Today the 78 councillors, who are expected to cast their ballots owe it not just to the candidates who have been canvassing for votes but to the entire nation, to the government, COSAFA, CAF and FIFA to ensure ZIFA will not relapse, post this election.

Football and only football must be the biggest winner from today’s milestone event.

While they may have a tainted past, of selling their souls and voting with their stomachs, the election today provides the ZIFA Congress with a perfect platform to re-package themselves.

Zimbabweans are expecting an election that will unite ZIFA more than one that will in the end plunge local football into more problems and invite FIFA and government intervention again.

We believe the men and women who have been entrusted by their respective ZIFA affiliate members to vote, have some principles, are ethical and professional enough to ensure that the only victor is football.

Yes, the six candidates lining up for the post of president — Marshall Gore, Martin Kweza, Philemon Machana, Nqobile Magwizi, Twine Phiri and Makwinji Soma-Phiri — are all capable of running ZIFA.

But only one of them will secure the mandate of the Congress and that winner must be supported throughout his four-year term.

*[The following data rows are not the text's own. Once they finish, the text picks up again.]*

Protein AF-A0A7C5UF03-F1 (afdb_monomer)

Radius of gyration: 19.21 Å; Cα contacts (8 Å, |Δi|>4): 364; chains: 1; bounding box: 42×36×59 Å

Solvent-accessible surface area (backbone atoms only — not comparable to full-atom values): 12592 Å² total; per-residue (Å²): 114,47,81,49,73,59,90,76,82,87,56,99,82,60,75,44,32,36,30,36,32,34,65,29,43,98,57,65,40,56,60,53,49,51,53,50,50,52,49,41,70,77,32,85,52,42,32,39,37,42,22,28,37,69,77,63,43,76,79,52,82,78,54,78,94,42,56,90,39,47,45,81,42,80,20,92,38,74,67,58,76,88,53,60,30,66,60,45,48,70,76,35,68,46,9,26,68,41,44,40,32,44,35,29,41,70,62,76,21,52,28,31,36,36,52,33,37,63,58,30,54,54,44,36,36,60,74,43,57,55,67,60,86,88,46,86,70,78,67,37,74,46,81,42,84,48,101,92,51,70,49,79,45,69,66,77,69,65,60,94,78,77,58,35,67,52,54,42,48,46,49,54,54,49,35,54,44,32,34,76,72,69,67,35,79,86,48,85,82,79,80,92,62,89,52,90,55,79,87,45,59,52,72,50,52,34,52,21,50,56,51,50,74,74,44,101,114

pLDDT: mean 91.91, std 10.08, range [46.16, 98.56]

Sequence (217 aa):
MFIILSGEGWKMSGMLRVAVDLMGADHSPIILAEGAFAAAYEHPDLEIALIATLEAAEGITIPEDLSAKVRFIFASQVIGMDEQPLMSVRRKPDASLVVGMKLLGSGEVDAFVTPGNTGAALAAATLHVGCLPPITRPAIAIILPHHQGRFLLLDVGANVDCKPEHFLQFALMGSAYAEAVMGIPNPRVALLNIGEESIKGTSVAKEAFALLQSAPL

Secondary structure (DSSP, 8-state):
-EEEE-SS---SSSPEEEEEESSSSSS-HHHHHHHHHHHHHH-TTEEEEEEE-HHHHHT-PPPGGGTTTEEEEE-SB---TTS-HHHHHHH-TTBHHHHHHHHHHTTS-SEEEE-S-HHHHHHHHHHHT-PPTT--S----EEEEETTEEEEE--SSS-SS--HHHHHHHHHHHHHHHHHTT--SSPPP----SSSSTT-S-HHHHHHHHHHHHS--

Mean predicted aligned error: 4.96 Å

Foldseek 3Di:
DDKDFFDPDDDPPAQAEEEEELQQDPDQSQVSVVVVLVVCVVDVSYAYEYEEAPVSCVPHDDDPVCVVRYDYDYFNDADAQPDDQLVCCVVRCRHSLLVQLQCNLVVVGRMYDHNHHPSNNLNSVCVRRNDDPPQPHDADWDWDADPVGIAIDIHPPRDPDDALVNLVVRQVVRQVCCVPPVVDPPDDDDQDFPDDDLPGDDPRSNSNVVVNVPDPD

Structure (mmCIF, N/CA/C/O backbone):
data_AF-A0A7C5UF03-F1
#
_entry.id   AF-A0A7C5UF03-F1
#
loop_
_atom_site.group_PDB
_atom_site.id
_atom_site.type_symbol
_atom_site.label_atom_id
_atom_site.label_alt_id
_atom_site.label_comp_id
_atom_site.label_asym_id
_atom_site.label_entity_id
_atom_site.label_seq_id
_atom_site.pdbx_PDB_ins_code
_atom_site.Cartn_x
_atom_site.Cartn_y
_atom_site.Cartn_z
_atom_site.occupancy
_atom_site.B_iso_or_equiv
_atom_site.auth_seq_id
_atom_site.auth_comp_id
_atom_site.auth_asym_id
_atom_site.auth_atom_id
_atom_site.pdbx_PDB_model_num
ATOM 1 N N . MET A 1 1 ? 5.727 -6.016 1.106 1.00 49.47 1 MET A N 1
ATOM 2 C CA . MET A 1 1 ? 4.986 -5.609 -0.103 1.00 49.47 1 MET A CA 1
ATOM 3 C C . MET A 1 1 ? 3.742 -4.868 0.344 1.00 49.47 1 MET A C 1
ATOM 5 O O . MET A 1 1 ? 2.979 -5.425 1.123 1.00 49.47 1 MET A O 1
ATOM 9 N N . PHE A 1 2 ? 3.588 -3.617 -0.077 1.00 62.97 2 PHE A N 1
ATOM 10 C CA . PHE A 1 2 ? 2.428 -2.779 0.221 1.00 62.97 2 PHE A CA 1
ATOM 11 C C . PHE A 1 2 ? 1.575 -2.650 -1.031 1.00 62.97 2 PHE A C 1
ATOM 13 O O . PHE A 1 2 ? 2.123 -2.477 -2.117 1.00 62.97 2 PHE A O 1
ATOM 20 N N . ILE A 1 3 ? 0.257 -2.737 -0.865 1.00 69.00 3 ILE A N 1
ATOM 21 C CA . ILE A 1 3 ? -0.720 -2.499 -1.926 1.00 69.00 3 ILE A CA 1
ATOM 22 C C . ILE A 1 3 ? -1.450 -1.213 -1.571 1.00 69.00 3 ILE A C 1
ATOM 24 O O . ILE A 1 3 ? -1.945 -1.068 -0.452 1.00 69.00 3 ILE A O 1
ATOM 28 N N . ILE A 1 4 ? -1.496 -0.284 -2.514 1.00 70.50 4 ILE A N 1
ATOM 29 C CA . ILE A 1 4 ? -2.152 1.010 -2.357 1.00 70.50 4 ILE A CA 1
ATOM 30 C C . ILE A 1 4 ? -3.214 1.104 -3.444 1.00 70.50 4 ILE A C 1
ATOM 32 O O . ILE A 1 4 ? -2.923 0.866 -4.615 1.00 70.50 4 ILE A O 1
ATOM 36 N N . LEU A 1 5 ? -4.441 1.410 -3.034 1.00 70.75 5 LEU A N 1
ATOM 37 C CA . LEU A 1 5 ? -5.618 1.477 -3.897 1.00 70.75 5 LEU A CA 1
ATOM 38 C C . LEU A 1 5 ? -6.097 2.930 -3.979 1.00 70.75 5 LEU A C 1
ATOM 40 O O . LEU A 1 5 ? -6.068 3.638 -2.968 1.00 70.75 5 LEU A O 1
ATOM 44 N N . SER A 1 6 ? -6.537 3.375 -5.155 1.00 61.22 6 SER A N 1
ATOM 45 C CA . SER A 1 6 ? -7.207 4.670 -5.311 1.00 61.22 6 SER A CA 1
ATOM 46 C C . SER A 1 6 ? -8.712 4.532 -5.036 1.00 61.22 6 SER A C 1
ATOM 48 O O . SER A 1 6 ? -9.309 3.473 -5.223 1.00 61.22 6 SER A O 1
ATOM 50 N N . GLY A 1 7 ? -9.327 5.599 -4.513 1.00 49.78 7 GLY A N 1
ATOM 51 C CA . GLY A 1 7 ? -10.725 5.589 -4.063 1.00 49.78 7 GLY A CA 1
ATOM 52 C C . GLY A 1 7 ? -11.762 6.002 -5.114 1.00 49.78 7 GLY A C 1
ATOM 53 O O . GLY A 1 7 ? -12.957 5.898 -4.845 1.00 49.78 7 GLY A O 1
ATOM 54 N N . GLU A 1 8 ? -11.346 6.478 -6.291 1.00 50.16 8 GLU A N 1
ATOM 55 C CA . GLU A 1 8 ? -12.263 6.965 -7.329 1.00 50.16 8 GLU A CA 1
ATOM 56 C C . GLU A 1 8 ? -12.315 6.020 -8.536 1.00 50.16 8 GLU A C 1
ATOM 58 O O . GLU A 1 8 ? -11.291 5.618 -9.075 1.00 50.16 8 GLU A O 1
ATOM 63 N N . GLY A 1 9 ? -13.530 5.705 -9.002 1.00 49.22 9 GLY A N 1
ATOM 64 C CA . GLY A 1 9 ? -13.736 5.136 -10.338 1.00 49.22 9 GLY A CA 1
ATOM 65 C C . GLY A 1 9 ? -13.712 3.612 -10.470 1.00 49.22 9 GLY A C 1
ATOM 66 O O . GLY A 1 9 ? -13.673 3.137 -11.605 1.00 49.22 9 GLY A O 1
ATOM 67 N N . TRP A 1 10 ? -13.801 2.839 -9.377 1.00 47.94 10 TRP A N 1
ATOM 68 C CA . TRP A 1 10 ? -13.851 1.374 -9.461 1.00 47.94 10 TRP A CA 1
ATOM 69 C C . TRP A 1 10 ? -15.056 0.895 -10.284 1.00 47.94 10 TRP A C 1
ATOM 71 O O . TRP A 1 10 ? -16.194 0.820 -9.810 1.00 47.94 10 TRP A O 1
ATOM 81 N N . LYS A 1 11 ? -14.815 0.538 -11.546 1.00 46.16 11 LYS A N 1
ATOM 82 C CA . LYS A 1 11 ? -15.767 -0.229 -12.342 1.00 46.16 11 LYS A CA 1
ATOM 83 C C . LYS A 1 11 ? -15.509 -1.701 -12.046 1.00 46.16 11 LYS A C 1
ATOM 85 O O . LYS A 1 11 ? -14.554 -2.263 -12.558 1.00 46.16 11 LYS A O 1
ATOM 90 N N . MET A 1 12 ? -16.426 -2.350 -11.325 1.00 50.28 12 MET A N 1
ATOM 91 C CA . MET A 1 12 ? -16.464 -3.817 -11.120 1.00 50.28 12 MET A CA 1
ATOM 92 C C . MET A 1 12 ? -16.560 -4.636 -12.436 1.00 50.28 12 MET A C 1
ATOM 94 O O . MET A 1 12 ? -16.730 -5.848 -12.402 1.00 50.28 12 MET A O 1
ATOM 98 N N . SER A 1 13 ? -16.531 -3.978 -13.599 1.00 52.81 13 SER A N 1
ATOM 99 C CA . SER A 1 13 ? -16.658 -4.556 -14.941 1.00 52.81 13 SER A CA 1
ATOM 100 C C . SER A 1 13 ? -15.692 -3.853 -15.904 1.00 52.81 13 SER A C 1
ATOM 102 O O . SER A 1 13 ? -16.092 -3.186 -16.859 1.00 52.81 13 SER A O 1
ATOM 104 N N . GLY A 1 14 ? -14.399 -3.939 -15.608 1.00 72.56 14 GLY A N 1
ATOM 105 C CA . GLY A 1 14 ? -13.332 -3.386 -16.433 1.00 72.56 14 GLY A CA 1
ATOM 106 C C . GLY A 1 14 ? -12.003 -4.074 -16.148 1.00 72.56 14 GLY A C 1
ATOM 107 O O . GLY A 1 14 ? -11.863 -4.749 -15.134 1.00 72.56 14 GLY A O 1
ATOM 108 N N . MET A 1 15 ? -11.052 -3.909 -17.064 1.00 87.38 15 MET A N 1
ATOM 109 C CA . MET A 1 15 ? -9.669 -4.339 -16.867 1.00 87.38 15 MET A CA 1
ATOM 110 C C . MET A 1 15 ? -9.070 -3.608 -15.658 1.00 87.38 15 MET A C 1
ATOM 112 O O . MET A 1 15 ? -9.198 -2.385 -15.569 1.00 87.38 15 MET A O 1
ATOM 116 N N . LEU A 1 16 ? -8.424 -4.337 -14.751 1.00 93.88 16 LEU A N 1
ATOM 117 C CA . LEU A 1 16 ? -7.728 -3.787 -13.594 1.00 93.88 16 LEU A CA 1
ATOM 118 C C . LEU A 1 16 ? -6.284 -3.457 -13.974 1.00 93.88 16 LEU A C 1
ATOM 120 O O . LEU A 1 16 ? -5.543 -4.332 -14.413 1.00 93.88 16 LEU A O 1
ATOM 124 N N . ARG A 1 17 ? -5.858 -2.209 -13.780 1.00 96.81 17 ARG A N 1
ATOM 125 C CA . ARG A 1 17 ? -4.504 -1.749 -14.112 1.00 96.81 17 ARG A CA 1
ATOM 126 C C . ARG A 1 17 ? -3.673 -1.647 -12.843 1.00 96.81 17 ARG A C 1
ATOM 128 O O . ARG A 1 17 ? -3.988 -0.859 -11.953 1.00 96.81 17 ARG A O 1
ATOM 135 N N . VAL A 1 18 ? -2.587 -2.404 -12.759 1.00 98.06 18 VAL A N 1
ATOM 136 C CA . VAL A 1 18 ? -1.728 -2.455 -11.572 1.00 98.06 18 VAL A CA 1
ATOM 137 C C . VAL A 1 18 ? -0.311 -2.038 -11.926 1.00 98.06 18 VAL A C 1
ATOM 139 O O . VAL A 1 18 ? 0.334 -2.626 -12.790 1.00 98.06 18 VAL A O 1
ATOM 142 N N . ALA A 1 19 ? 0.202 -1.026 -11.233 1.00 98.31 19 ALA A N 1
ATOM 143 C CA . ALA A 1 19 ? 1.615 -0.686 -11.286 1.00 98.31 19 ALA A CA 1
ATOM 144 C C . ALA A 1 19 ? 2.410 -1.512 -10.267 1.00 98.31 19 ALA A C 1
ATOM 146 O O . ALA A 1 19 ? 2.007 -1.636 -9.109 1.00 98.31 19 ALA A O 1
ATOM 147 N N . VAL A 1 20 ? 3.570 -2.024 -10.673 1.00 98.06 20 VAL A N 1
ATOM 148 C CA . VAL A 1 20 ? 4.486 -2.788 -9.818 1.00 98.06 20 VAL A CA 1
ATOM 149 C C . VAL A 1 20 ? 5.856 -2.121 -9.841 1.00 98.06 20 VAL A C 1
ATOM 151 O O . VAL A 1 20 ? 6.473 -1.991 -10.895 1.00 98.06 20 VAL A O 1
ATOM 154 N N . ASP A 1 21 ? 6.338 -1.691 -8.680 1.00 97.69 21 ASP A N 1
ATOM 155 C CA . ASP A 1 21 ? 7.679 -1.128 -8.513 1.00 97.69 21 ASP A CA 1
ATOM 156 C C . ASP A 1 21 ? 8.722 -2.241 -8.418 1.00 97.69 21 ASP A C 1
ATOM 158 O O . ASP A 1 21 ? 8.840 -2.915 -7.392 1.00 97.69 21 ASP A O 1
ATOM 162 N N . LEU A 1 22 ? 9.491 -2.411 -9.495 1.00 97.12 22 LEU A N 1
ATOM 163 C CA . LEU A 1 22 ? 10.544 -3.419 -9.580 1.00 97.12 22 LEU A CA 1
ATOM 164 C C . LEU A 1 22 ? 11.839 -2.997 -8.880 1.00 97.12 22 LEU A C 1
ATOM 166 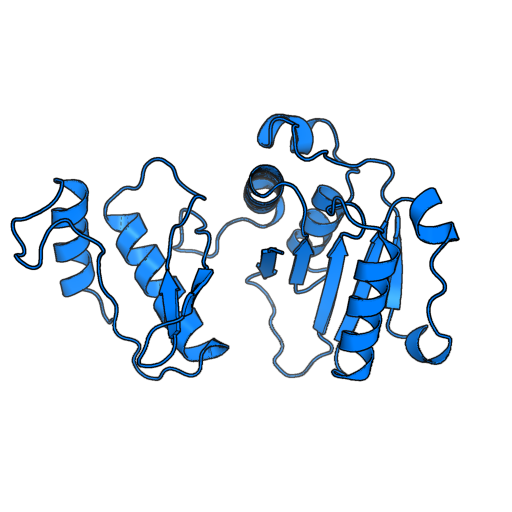O O . LEU A 1 22 ? 1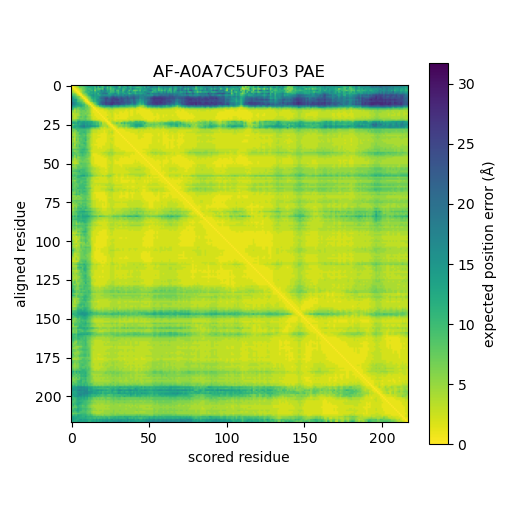2.710 -3.837 -8.669 1.00 97.12 22 LEU A O 1
ATOM 170 N N . MET A 1 23 ? 11.974 -1.721 -8.510 1.00 95.38 23 MET A N 1
ATOM 171 C CA . MET A 1 23 ? 13.203 -1.180 -7.919 1.00 95.38 23 MET A CA 1
ATOM 172 C C . MET A 1 23 ? 13.143 -1.083 -6.395 1.00 95.38 23 MET A C 1
ATOM 174 O O . MET A 1 23 ? 14.145 -0.758 -5.764 1.00 95.38 23 MET A O 1
ATOM 178 N N . GLY A 1 24 ? 11.972 -1.318 -5.800 1.00 84.50 24 GLY A N 1
ATOM 179 C CA . GLY A 1 24 ? 11.765 -1.183 -4.362 1.00 84.50 24 GLY A CA 1
ATOM 180 C C . GLY A 1 24 ? 12.327 -2.337 -3.527 1.00 84.50 24 GLY A C 1
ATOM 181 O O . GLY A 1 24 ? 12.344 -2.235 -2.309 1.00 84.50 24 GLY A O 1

The idea of some losers immediately ganging up against the winner to make football ungovernable is the kind of attitude that can only serve to drag the game into the abyss.

Football development is not an overnight event, but a process that needs careful planning, the right strategies and backed by smart partnerships with private and public institutions.

That ZIFA is a broken institution needing massive restructuring is evident for all to see.

Fortunately, FIFA through the Normalisation Committee have laid a strong platform for the incoming executive from which they can start.

The country’s flagship sporting team — the Warriors are in a healthy state — having not only qualified for the Africa Cup of Nations but enjoying the kind of tranquillity that is conducive for the production of a winning team.

Thanks to FIFA, German expatriate coach Michael Nees is on an initial two-year deal in which the world body is taking care of his welfare.

This means that if by chance the incoming executive were to do the unthinkable and immediately change the coach, it is FIFA who will pay off Nees.

Despite playing all their qualifiers away from home, the Warriors have been able to travel on time and be well remunerated with their bonuses also being timeously paid.

So, it is incumbent on the councillors to make all such considerations in choosing a leadership that will ensure ZIFA continue on the new slate that they have been enjoying, even when Mutasa and his committee of Rosemary Mugadza and Nyasha Sanyamandwe have long packed their bags and gone.

If successive executive committees at ZIFA failed to foster a sense of unity and purpose within the association, the 78 delegates have an opportunity to right some of those wrongs.

Given that previous administrations of ZIFA also failed to align the activities of the association to its core business, it incumbent upon the councillors to shun corruption and ensure after today the domestic football mother body will have men and women who drive development and produce outcomes that are not contrary to its purpose.

May the best men and men make into the ZIFA First XI.